== WORK REQUIRED ==
The answer must consist only of the lines from the line with "ATOM 3 C C ." to the line with "ATOM 45 C C", both included, exactly as they stand below.

== GIVEN INFORMATION ==
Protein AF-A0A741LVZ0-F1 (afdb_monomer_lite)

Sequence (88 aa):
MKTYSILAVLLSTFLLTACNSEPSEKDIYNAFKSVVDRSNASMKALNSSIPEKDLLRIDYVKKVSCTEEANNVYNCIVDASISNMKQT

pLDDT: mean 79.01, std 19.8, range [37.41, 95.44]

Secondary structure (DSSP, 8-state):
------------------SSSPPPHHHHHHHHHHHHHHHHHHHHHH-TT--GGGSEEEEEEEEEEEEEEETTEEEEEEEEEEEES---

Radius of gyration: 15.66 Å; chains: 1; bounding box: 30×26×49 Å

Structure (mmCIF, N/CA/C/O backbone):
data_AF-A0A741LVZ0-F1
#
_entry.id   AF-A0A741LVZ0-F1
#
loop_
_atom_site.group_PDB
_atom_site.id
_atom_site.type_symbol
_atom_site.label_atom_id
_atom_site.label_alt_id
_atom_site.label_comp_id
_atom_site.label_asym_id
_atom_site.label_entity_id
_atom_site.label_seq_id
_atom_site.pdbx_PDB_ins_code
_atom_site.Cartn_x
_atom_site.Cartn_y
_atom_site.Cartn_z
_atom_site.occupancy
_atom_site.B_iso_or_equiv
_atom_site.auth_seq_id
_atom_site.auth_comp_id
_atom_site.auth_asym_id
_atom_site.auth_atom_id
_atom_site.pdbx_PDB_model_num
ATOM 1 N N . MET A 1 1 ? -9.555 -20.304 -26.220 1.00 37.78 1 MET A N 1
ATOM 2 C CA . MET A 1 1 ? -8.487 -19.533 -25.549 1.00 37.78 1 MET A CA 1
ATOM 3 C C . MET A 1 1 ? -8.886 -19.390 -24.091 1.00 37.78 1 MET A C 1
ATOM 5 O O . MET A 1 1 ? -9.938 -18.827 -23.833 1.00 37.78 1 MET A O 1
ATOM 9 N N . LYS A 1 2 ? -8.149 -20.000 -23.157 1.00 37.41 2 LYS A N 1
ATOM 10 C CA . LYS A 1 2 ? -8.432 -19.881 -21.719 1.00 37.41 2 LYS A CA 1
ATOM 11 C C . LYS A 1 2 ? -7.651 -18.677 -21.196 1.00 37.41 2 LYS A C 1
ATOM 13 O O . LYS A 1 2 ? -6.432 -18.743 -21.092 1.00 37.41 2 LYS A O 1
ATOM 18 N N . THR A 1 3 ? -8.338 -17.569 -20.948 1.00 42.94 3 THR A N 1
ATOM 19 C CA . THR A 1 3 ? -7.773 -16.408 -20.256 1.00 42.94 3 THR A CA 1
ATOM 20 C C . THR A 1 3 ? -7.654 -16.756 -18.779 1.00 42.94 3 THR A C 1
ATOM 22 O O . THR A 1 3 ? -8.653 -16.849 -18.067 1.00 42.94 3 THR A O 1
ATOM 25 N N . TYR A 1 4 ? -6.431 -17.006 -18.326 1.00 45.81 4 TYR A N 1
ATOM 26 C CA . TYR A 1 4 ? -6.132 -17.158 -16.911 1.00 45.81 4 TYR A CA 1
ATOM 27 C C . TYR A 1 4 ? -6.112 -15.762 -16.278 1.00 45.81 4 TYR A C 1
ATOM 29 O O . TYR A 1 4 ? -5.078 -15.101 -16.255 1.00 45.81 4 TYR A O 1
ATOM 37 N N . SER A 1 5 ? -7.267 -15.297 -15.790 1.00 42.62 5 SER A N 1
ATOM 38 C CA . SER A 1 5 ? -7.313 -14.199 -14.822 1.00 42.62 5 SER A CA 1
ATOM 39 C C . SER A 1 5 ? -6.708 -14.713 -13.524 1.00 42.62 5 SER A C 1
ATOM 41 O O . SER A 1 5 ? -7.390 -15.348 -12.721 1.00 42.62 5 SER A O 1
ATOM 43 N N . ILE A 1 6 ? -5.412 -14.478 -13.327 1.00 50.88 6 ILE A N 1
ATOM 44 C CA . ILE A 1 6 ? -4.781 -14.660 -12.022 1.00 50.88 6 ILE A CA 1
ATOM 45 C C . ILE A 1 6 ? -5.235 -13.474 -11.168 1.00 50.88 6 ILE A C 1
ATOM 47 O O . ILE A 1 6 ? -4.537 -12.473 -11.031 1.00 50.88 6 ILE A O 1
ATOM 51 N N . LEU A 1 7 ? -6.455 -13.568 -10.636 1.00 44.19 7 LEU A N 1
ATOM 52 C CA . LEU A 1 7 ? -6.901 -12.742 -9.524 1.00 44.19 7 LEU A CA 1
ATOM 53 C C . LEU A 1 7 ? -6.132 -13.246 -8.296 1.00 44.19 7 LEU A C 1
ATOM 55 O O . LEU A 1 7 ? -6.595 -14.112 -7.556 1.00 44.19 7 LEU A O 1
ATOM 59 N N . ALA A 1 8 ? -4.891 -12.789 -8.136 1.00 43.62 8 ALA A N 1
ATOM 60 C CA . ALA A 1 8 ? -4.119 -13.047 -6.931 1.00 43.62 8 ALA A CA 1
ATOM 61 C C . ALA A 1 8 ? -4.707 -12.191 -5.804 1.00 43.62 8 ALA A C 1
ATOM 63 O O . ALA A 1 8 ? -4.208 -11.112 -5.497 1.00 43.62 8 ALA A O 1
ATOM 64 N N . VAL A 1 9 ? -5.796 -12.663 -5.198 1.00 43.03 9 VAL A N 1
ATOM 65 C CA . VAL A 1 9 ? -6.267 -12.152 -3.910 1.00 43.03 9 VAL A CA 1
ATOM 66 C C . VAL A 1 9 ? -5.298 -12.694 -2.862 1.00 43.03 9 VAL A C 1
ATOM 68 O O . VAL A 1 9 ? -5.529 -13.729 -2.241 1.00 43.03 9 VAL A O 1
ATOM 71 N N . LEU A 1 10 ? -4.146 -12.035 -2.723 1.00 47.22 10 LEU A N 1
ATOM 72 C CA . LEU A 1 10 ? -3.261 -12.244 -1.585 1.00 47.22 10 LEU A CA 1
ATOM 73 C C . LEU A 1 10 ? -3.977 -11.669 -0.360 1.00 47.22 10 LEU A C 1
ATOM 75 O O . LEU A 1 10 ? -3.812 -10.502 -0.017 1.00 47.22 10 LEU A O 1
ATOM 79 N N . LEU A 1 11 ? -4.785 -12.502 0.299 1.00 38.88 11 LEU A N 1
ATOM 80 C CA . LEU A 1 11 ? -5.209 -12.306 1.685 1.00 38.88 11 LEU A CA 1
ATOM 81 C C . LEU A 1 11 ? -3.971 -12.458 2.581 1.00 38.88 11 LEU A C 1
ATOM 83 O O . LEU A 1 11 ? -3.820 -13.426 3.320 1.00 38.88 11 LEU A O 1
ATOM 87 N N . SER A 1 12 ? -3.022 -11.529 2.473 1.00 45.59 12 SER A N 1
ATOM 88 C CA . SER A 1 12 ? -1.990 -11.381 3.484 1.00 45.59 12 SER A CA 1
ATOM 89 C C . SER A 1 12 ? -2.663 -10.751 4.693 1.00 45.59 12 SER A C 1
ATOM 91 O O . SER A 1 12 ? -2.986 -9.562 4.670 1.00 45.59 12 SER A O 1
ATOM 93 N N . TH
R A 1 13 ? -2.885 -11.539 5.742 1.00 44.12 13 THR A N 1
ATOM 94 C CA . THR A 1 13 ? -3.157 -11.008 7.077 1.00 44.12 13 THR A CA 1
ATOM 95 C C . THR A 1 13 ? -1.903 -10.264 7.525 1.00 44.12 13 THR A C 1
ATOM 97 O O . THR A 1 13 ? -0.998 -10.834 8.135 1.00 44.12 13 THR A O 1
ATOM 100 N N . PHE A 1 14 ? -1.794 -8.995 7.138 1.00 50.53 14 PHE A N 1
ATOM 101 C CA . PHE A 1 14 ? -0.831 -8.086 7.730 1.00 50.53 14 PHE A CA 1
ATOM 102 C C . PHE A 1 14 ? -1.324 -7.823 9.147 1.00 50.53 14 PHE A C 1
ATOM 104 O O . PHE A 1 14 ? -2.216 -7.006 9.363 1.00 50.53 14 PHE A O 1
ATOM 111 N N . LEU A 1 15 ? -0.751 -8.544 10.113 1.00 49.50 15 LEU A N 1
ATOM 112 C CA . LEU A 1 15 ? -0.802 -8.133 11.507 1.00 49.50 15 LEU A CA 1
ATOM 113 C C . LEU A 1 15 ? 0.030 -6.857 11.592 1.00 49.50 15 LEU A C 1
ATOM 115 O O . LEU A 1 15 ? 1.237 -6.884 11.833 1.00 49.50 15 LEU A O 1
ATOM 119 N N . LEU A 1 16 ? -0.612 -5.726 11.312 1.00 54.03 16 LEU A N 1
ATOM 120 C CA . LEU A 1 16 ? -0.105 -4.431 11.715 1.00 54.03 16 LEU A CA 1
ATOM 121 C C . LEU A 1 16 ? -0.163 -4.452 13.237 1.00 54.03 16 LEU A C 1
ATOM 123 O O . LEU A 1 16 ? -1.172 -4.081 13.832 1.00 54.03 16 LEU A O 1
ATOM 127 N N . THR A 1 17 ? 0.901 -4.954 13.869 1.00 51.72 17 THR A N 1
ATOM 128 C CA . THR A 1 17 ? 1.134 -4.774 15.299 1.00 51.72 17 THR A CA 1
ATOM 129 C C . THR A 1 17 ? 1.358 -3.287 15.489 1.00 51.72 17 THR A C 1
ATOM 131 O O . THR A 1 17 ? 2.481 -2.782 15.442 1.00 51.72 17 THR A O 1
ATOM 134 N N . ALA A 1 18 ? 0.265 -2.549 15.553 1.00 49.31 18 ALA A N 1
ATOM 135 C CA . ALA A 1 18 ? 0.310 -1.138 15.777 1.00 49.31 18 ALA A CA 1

== RESPONSE TO THE EXERCISE ==
ATOM 3 C C . MET A 1 1 ? -8.886 -19.390 -24.091 1.00 37.78 1 MET A C 1
ATOM 5 O O . MET A 1 1 ? -9.938 -18.827 -23.833 1.00 37.78 1 MET A O 1
ATOM 9 N N . LYS A 1 2 ? -8.149 -20.000 -23.157 1.00 37.41 2 LYS A N 1
ATOM 10 C CA . LYS A 1 2 ? -8.432 -19.881 -21.719 1.00 37.41 2 LYS A CA 1
ATOM 11 C C . LYS A 1 2 ? -7.651 -18.677 -21.196 1.00 37.41 2 LYS A C 1
ATOM 13 O O . LYS A 1 2 ? -6.432 -18.743 -21.092 1.00 37.41 2 LYS A O 1
ATOM 18 N N . THR A 1 3 ? -8.338 -17.569 -20.948 1.00 42.94 3 THR A N 1
ATOM 19 C CA . THR A 1 3 ? -7.773 -16.408 -20.256 1.00 42.94 3 THR A CA 1
ATOM 20 C C . THR A 1 3 ? -7.654 -16.756 -18.779 1.00 42.94 3 THR A C 1
ATOM 22 O O . THR A 1 3 ? -8.653 -16.849 -18.067 1.00 42.94 3 THR A O 1
ATOM 25 N N . TYR A 1 4 ? -6.431 -17.006 -18.326 1.00 45.81 4 TYR A N 1
ATOM 26 C CA . TYR A 1 4 ? -6.132 -17.158 -16.911 1.00 45.81 4 TYR A CA 1
ATOM 27 C C . TYR A 1 4 ? -6.112 -15.762 -16.278 1.00 45.81 4 TYR A C 1
ATOM 29 O O . TYR A 1 4 ? -5.078 -15.101 -16.255 1.00 45.81 4 TYR A O 1
ATOM 37 N N . SER A 1 5 ? -7.267 -15.297 -15.790 1.00 42.62 5 SER A N 1
ATOM 38 C CA . SER A 1 5 ? -7.313 -14.199 -14.822 1.00 42.62 5 SER A CA 1
ATOM 39 C C . SER A 1 5 ? -6.708 -14.713 -13.524 1.00 42.62 5 SER A C 1
ATOM 41 O O . SER A 1 5 ? -7.390 -15.348 -12.721 1.00 42.62 5 SER A O 1
ATOM 43 N N . ILE A 1 6 ? -5.412 -14.478 -13.327 1.00 50.88 6 ILE A N 1
ATOM 44 C CA . ILE A 1 6 ? -4.781 -14.660 -12.022 1.00 50.88 6 ILE A CA 1
ATOM 45 C C . ILE A 1 6 ? -5.235 -13.474 -11.168 1.00 50.88 6 ILE A C 1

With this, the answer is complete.